Liberté, liberté chérie

Le totalitarisme, la dictature sont les dangers majeurs pour la démocratie et le citoyen. La liberté de la presse, tous les textes universels et constitutionnels en attestent, est une condition essentielle et nécessaire de la démocratie.
Le journalisme libre, surtout s'il est fraîchement libéré et un peu ivre de cette liberté, en particulier s'il est exercé sans compétences et sans principes professionnels forts, constitue un danger pour les puissants mais aussi pour les citoyens modestes laminés par le pouvoir et l'arrogance de journalistes qui confondent leur rôle d'informateur et de commentateur pour s'ériger en policiers, en juges, en donneurs de leçons, voire en perroquets au service de la pensée unique, ou prisonniers du politiquement correct. L'absence de libertés est par nature oppressive. L'abus ou le mauvais usage de la liberté est à terme liberticide et peut générer un appareil répressif. L'équilibre se situe entre liberté et responsabilité, et devoir d'informer, droit d'être informé, entre droit de dire et respect de la personne. Les journalistes ont des droits et des devoirs, les citoyens ont le droit de confronter l'information reçue à la réalité vécue; la société doit organiser un compromis entre liberté et licence. Jamais la presse écrite, la radio, la télévision ne peuvent être des vecteurs de haine. La liberté de la presse est une liberté récente et fragile. Elle a deux cents ans dans certains pays, quelques années pour d'autres, aucune existence ailleurs. C'est dans un contexte mondial perturbé où règnent la force sans retenue et la violence aveugle que les 36e Assises de la presse francophone abordent du 18 au 21 novembre un thème particulièrement d'actualité: « la protection des journalistes: un enjeu démocratique ».
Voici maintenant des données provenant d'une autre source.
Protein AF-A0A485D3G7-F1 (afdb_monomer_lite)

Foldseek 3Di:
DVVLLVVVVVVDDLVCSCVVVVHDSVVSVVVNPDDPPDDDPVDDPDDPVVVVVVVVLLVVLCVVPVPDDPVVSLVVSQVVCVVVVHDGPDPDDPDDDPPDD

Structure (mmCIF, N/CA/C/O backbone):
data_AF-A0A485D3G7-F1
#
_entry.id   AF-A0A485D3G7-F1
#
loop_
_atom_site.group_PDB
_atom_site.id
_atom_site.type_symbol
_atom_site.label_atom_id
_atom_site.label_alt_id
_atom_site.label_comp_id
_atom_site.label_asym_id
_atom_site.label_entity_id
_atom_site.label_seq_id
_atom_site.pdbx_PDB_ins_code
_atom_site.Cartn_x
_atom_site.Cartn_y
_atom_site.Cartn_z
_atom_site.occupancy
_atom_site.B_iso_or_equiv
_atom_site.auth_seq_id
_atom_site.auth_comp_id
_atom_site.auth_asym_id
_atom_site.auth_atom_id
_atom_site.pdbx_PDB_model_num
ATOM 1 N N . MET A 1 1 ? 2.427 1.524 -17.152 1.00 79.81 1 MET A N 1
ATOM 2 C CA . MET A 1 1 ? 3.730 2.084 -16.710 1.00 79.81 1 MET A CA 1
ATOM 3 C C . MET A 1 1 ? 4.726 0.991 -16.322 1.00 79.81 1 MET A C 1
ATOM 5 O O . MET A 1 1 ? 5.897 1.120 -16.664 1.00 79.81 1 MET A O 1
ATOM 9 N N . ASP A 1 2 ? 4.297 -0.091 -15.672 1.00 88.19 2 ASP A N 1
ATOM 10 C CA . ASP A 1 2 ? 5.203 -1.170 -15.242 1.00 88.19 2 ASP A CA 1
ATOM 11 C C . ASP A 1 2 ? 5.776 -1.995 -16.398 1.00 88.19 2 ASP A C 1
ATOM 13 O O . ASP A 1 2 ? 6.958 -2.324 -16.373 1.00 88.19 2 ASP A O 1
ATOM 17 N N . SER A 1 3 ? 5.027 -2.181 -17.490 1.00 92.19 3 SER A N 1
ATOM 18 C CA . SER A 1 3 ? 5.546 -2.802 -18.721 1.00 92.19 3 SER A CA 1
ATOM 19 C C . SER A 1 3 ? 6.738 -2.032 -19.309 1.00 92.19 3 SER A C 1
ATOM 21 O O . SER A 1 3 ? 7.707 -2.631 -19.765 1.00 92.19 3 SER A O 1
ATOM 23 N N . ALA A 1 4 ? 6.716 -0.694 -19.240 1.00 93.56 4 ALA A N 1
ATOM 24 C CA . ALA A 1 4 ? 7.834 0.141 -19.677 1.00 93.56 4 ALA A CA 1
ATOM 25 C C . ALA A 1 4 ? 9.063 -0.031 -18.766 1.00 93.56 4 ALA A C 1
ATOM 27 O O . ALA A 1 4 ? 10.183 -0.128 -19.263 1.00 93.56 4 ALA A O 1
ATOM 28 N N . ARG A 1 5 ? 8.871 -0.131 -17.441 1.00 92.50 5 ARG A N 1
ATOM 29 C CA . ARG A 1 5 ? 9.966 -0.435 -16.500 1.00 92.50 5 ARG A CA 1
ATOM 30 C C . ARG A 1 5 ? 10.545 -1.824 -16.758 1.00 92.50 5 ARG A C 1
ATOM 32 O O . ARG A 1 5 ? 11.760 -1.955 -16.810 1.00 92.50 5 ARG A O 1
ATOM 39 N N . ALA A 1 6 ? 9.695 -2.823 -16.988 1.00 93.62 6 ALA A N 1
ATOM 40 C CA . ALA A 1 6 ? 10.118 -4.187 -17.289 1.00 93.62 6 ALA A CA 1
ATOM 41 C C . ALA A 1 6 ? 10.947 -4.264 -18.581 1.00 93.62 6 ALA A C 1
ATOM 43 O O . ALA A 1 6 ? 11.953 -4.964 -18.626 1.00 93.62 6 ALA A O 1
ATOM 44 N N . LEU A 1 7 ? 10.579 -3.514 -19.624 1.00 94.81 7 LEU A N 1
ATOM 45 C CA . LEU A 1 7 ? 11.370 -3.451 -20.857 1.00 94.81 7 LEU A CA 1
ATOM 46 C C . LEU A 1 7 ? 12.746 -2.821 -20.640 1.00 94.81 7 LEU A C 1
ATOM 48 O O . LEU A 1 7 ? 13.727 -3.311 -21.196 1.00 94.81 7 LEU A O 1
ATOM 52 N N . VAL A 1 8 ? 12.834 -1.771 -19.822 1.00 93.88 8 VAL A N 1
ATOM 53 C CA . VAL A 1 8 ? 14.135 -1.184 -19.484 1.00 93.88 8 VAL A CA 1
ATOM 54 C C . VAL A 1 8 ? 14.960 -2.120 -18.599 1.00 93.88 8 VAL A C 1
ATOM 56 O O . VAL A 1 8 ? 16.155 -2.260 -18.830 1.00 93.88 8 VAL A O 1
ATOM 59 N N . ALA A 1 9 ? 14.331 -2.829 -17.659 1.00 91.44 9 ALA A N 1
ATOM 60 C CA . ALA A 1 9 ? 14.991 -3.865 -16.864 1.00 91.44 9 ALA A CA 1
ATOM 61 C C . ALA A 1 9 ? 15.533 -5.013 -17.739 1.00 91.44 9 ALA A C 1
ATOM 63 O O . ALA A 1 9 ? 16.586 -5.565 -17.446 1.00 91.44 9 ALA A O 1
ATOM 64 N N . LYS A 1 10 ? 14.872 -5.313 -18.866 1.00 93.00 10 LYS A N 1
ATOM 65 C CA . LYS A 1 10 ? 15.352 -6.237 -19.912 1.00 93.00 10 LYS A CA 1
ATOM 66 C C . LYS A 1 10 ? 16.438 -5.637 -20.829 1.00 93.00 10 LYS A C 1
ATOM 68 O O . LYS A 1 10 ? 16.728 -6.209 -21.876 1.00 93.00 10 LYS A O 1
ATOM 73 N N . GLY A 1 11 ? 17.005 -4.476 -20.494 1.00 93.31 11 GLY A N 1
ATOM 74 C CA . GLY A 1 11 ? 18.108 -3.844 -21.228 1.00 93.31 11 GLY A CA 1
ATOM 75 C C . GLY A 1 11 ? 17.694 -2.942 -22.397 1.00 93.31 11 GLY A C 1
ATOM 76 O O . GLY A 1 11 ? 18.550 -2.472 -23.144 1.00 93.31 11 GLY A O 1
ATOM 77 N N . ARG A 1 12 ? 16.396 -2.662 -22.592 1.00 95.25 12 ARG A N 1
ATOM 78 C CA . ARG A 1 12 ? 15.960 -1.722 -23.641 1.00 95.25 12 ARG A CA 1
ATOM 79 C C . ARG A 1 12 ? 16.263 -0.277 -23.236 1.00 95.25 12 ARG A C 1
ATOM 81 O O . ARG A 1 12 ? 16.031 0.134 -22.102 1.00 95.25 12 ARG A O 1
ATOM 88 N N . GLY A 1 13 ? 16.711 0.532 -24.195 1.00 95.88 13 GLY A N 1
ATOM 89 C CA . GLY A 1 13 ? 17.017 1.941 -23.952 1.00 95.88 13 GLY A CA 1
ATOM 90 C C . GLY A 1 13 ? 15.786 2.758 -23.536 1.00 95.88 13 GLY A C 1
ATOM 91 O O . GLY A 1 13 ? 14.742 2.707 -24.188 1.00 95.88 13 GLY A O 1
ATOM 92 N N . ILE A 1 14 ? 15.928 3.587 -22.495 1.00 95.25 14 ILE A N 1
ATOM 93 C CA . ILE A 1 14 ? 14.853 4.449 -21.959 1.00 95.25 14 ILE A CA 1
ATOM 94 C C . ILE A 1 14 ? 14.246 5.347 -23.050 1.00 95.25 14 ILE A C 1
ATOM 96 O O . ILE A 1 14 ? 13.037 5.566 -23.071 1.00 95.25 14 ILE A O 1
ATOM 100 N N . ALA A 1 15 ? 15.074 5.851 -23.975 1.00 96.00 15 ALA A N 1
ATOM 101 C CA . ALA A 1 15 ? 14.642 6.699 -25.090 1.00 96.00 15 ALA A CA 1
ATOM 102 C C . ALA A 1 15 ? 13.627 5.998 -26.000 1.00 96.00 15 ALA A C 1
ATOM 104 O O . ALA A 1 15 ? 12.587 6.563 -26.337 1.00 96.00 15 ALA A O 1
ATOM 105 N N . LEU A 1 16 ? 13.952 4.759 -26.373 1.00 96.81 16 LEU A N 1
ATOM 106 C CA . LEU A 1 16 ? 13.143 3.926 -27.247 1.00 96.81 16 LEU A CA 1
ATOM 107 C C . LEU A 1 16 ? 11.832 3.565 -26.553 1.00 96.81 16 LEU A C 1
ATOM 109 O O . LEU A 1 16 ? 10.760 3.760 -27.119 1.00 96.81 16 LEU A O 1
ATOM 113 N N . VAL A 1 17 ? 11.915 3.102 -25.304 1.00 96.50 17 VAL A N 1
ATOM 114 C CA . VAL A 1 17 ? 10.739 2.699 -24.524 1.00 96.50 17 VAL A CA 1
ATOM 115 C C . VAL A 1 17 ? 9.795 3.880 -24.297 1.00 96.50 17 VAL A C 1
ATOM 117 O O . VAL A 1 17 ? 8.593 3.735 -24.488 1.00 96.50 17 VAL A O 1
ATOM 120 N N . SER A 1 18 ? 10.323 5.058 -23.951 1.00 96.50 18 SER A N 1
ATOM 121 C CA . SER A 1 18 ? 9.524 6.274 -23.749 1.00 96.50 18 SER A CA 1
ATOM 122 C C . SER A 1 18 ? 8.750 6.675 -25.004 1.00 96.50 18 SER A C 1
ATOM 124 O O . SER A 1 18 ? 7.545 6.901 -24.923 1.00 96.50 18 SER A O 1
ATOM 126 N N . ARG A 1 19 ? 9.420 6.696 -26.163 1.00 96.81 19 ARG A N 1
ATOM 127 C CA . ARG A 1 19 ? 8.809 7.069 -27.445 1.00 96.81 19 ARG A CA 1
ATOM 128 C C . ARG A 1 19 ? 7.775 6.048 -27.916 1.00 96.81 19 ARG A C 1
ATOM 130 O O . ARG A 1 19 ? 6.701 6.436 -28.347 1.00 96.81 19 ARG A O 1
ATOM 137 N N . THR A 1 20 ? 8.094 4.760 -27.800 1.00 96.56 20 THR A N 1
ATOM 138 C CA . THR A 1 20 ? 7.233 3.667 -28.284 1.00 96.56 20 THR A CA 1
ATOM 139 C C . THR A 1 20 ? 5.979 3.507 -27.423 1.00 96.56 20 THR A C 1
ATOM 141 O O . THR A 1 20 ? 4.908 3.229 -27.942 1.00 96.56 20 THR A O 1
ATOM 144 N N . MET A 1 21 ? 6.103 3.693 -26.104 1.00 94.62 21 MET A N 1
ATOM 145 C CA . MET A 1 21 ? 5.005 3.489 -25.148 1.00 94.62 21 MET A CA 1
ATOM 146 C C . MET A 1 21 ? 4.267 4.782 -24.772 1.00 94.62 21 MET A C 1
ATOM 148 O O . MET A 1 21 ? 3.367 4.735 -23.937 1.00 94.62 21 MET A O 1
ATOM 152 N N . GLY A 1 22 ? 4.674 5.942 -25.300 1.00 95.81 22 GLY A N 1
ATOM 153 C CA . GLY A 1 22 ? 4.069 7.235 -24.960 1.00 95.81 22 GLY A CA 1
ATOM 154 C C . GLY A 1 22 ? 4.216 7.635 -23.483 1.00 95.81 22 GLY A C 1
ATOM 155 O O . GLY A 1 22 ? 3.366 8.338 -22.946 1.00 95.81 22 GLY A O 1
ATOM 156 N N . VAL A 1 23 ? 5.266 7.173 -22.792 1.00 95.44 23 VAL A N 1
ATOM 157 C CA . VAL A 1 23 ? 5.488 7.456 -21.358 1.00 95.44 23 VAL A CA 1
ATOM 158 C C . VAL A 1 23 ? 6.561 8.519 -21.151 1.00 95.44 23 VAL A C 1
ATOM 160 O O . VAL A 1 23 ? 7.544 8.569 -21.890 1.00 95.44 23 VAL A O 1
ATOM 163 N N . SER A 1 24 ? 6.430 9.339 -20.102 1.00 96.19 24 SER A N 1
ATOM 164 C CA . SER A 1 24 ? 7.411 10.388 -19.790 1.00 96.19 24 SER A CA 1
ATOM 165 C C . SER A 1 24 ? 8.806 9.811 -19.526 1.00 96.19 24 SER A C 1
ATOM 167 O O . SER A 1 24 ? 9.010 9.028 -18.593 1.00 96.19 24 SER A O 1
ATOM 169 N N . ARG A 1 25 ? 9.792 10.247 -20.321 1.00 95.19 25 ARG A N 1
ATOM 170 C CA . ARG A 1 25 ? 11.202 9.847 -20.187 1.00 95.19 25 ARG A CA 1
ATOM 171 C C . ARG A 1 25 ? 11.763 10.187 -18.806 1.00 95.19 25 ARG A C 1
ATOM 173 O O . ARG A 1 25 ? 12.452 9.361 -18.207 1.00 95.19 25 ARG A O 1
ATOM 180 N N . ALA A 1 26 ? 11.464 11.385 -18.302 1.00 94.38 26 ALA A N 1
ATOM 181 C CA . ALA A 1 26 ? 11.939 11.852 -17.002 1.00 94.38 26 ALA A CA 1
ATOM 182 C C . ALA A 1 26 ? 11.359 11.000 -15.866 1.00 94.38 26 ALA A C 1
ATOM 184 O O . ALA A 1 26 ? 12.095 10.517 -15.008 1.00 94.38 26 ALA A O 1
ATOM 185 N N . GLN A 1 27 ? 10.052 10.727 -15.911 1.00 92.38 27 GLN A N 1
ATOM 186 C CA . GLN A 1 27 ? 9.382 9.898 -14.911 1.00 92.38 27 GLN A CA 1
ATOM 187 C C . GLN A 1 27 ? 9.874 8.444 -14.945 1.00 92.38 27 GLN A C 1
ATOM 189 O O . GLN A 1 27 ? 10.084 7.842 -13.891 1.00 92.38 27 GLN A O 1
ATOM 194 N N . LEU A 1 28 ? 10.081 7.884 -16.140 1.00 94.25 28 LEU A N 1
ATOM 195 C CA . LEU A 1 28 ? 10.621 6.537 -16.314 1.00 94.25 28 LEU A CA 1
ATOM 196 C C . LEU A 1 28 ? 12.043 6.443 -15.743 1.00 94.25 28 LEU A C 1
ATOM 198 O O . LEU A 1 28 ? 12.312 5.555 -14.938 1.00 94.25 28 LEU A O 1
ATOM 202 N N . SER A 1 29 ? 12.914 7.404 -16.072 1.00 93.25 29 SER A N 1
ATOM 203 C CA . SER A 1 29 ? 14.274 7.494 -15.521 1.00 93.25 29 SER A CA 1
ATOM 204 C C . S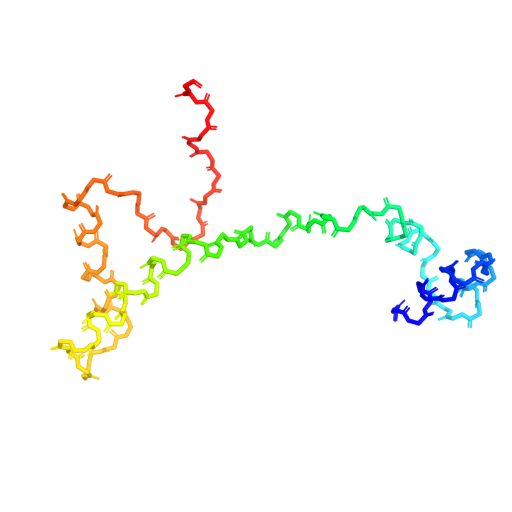ER A 1 29 ? 14.273 7.600 -13.994 1.00 93.25 29 SER A C 1
ATOM 206 O O . SER A 1 29 ? 15.021 6.884 -13.333 1.00 93.25 29 SER A O 1
ATOM 208 N N . LEU A 1 30 ? 13.421 8.455 -13.418 1.00 92.56 30 LEU A N 1
ATOM 209 C CA . LEU A 1 30 ? 13.281 8.571 -11.964 1.00 92.56 30 LEU A CA 1
ATOM 210 C C . LEU A 1 30 ? 12.861 7.242 -11.337 1.00 92.56 30 LEU A C 1
ATOM 212 O O . LEU A 1 30 ? 13.424 6.840 -10.329 1.00 92.56 30 LEU A O 1
ATOM 216 N N . ARG A 1 31 ? 11.897 6.538 -11.936 1.00 90.38 31 ARG A N 1
ATOM 217 C CA . ARG A 1 31 ? 11.400 5.265 -11.402 1.00 90.38 31 ARG A CA 1
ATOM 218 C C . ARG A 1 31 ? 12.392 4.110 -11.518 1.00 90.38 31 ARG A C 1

L'évolution du climat international et des conditions dans lesquelles les journalistes doivent remplir leur fonction d'information, partout dans le monde, notamment dans des situations de conflits, entraîne des conséquences lourdes et douloureuses: de plus en plus nombreux sont les journalistes menacés, voire assassinés, les pays où le droit à l'information est bafoué, les événements au cours desquels le travail des journalistes est freiné, ou au contraire canalisé et utilisé à des fins partisanes.
Parce que la liberté de la presse est l'un des piliers de la démocratie et de l'expression libre des idées et des opinions, l'Union internationale de la presse francophone a voulu - en organisant cette réflexion dans le cadre de ses 36e assises autour de quatre séances plénières consacrées au métier de journaliste, à la profession face aux Etats, et face aux pressions économiques et enfin à la Francophonie au service du pluralisme médiatique -, attirer solennellement l'attention des chefs d'Etat francophones sur la nécessité de protéger leurs journalistes, non seulement contre toutes les tentations de censure ou de limitation de la liberté de la presse, mais aussi contre les risques physiques qui pèsent sur eux dans les situations de crise. La participation de très nombreux journalistes, venus de tous les horizons, contribuera à donner à cet appel solennel une portée internationale, dépassant les seules limites de la Francophonie À nos yeux en effet cette organisation peut et doit devenir le bouclier de la liberté de l'information dans le monde.

Les journalistes sont les petits soldats des Lumières pour le combat du rationnel contre l'irrationnel, de la clarté de jugement contre la confusion des valeurs, du courage éthique contre la tiédeur, le suivisme et la manipulation, de la compétence professionnelle contre la déformation ou tout simplement l'approximation.

Hervé Bourges
président international de l'UPF.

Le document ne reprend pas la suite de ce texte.